HSBC and LSEG plan depository link for UK digital gilt pilot
The agreement would connect HSBC Orion with LSEG’s digital securities depository, giving investors two routes to access and hold the UK’s pilot digital gilt.
By Rafael Ortiz · Fintech Correspondent
· 2 min read
HSBC and London Stock Exchange Group have agreed to work on a bilateral digital securities depository link for HM Treasury’s Digital Gilt Instrument pilot, Finextra reported. The connection is intended to give investors a choice of infrastructure for holding the instrument, with the first transaction on HSBC Orion expected by the first quarter of 2027, according to the report.
The arrangement centres on linking HSBC Orion, the bank’s digital asset platform, with LSEG’s Digital Securities Depository. Finextra said the memorandum of understanding is intended to support the UK government’s aim of improving interoperability in the pilot programme.
In practical terms, the link would allow investors to access and hold the Digital Gilt Instrument, known as Digit, through either HSBC’s platform or LSEG’s depository infrastructure. That model is designed to reduce separation between digital market platforms, a common concern for tokenised securities projects where assets, investor records and settlement processes can otherwise sit in closed systems.
HSBC was selected in February through a public tender to provide a blockchain platform for the digital gilts pilot, Finextra reported at the time. The new agreement brings LSEG into the operating model as an additional investor depository, broadening the infrastructure available for the programme.
A gilt is a UK government bond. Digit is HM Treasury’s pilot instrument for issuing a government bond in digital form, with the programme positioned as a test of how distributed ledger and digital asset infrastructure can support primary issuance, holding and settlement in public debt markets.
Julia Hoggett, chief executive of London Stock Exchange plc and head of digital and securities markets at LSEG, said the collaboration would provide “additional settlement optionality for the market” and support the Digit pilot as an extra investor digital securities depository. She said LSEG looked forward to helping HM Treasury deliver what she described as the UK’s first digital government bond issuance.

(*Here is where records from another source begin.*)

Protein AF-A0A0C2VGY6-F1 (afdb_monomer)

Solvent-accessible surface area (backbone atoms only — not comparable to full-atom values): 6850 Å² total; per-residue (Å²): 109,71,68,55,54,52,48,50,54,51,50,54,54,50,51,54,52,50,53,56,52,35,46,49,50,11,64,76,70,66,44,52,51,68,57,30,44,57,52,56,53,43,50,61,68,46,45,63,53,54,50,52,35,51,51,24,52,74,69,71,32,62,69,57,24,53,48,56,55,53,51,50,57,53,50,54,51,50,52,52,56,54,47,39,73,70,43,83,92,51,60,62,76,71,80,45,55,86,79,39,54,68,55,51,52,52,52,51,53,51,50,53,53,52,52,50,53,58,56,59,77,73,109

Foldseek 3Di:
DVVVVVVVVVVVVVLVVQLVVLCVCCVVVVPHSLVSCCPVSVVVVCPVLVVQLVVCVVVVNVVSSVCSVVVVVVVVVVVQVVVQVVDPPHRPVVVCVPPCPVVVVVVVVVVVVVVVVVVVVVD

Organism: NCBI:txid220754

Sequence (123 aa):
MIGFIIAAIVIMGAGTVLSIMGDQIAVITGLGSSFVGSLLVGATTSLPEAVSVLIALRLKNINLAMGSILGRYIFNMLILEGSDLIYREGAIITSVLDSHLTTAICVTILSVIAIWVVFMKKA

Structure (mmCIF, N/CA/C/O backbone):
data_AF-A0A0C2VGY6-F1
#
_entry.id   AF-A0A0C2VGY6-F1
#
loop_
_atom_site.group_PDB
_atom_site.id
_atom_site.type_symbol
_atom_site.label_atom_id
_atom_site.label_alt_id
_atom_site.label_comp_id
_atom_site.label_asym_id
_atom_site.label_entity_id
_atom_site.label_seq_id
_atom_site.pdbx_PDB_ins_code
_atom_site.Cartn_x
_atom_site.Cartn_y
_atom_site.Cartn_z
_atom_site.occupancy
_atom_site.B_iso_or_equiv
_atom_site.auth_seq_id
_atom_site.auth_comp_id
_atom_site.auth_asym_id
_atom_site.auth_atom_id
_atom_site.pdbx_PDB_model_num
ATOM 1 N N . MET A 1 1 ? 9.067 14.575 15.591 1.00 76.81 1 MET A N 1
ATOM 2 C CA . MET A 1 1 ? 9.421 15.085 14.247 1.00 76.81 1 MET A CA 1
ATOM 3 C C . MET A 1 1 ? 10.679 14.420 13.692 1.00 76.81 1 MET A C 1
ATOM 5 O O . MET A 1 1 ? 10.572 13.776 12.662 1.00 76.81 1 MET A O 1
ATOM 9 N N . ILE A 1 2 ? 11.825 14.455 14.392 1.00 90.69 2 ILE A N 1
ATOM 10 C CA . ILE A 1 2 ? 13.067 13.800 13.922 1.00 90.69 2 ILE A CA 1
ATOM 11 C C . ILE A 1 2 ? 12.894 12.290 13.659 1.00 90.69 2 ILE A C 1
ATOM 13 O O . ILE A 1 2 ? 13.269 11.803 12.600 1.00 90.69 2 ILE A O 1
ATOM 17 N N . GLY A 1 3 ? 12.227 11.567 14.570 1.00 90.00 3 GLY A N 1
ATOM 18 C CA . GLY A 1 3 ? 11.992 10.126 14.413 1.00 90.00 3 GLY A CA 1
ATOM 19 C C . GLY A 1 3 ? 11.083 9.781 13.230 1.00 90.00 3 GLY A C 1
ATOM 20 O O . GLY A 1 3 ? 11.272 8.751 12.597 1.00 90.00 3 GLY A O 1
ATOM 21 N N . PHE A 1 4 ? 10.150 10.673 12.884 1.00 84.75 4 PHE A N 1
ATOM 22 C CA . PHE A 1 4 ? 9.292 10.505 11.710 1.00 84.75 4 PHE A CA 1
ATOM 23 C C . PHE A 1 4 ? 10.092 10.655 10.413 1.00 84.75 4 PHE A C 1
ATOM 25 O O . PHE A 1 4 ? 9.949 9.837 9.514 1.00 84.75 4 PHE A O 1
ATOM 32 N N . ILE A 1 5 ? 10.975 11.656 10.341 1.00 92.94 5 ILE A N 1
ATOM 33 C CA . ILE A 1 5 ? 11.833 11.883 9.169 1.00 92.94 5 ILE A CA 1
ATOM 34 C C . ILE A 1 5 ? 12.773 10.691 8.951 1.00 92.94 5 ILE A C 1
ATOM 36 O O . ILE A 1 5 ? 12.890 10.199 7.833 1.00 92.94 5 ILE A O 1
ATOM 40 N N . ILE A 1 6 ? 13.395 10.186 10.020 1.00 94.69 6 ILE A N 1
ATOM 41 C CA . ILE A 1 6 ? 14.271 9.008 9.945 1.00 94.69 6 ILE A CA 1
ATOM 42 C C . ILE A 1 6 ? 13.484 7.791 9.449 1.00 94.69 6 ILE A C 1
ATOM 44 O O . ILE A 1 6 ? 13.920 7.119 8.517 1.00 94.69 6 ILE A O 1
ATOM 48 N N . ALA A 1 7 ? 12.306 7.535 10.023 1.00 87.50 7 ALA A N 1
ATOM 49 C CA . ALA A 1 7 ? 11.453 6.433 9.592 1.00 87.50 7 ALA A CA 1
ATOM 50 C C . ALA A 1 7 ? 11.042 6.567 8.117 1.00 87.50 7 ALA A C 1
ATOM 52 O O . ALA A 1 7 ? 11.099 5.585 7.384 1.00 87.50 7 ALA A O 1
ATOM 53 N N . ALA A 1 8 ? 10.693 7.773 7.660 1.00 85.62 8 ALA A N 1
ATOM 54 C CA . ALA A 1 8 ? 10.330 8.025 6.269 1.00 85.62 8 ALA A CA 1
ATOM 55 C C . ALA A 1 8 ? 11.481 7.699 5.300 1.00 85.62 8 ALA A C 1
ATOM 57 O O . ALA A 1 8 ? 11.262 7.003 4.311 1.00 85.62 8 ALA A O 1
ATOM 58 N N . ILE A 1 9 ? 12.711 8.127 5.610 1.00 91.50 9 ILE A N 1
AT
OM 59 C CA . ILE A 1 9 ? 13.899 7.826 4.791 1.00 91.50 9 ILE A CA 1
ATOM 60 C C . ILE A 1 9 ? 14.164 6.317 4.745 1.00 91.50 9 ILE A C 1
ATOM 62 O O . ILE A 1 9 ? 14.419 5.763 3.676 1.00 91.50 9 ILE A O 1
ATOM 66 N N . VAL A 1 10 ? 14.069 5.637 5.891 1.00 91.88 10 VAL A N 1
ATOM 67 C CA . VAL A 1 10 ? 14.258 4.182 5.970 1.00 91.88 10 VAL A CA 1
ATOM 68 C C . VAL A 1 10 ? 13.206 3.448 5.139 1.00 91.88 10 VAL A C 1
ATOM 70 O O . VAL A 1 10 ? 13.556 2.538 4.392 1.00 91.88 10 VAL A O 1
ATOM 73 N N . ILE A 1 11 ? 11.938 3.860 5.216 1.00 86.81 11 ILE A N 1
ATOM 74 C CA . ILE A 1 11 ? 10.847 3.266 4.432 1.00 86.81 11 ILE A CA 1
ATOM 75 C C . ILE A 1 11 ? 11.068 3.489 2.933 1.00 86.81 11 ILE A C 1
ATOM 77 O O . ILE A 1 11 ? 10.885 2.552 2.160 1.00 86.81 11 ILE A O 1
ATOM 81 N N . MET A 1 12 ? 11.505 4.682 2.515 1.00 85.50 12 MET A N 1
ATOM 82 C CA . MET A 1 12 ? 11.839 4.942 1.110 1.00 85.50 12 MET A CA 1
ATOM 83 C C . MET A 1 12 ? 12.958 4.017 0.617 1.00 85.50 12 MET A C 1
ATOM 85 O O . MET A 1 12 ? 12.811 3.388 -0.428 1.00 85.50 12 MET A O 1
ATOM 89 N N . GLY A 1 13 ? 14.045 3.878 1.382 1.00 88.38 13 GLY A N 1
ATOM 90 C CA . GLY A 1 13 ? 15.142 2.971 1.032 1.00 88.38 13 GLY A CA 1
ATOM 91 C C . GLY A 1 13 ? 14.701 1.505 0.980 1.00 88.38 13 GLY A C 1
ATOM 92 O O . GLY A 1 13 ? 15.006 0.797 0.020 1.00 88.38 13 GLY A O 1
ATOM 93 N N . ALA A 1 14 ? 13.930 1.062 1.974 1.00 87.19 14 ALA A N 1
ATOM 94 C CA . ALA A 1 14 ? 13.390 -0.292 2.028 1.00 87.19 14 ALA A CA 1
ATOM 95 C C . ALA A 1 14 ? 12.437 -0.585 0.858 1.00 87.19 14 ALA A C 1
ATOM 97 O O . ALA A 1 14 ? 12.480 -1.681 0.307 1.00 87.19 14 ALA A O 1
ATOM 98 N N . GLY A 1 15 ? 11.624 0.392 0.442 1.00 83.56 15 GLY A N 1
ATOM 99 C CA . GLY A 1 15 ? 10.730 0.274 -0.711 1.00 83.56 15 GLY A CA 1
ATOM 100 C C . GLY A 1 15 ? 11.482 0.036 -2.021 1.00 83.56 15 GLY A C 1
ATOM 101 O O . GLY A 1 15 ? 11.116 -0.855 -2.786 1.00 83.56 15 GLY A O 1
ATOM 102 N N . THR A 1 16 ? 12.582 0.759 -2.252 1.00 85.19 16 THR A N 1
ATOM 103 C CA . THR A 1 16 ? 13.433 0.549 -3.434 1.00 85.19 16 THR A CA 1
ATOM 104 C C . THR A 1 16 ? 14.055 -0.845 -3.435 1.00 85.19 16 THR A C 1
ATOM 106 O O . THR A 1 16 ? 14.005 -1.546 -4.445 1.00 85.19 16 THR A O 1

For market participants, the operational point is the depository link rather than a change in the economic nature of the bond. A bilateral connection between depositories can allow investors and intermediaries using different platforms to interact with the same instrument, subject to the rules and technical design of the pilot.
Finextra reported that the integration is expected to reduce fragmentation between digital platforms and encourage wider participation in the pilot. The report did not provide an issuance size for Digit or further details on transaction timing beyond the expected first use of HSBC Orion by the first quarter of 2027.
This story draws on original reporting from Finextra Research.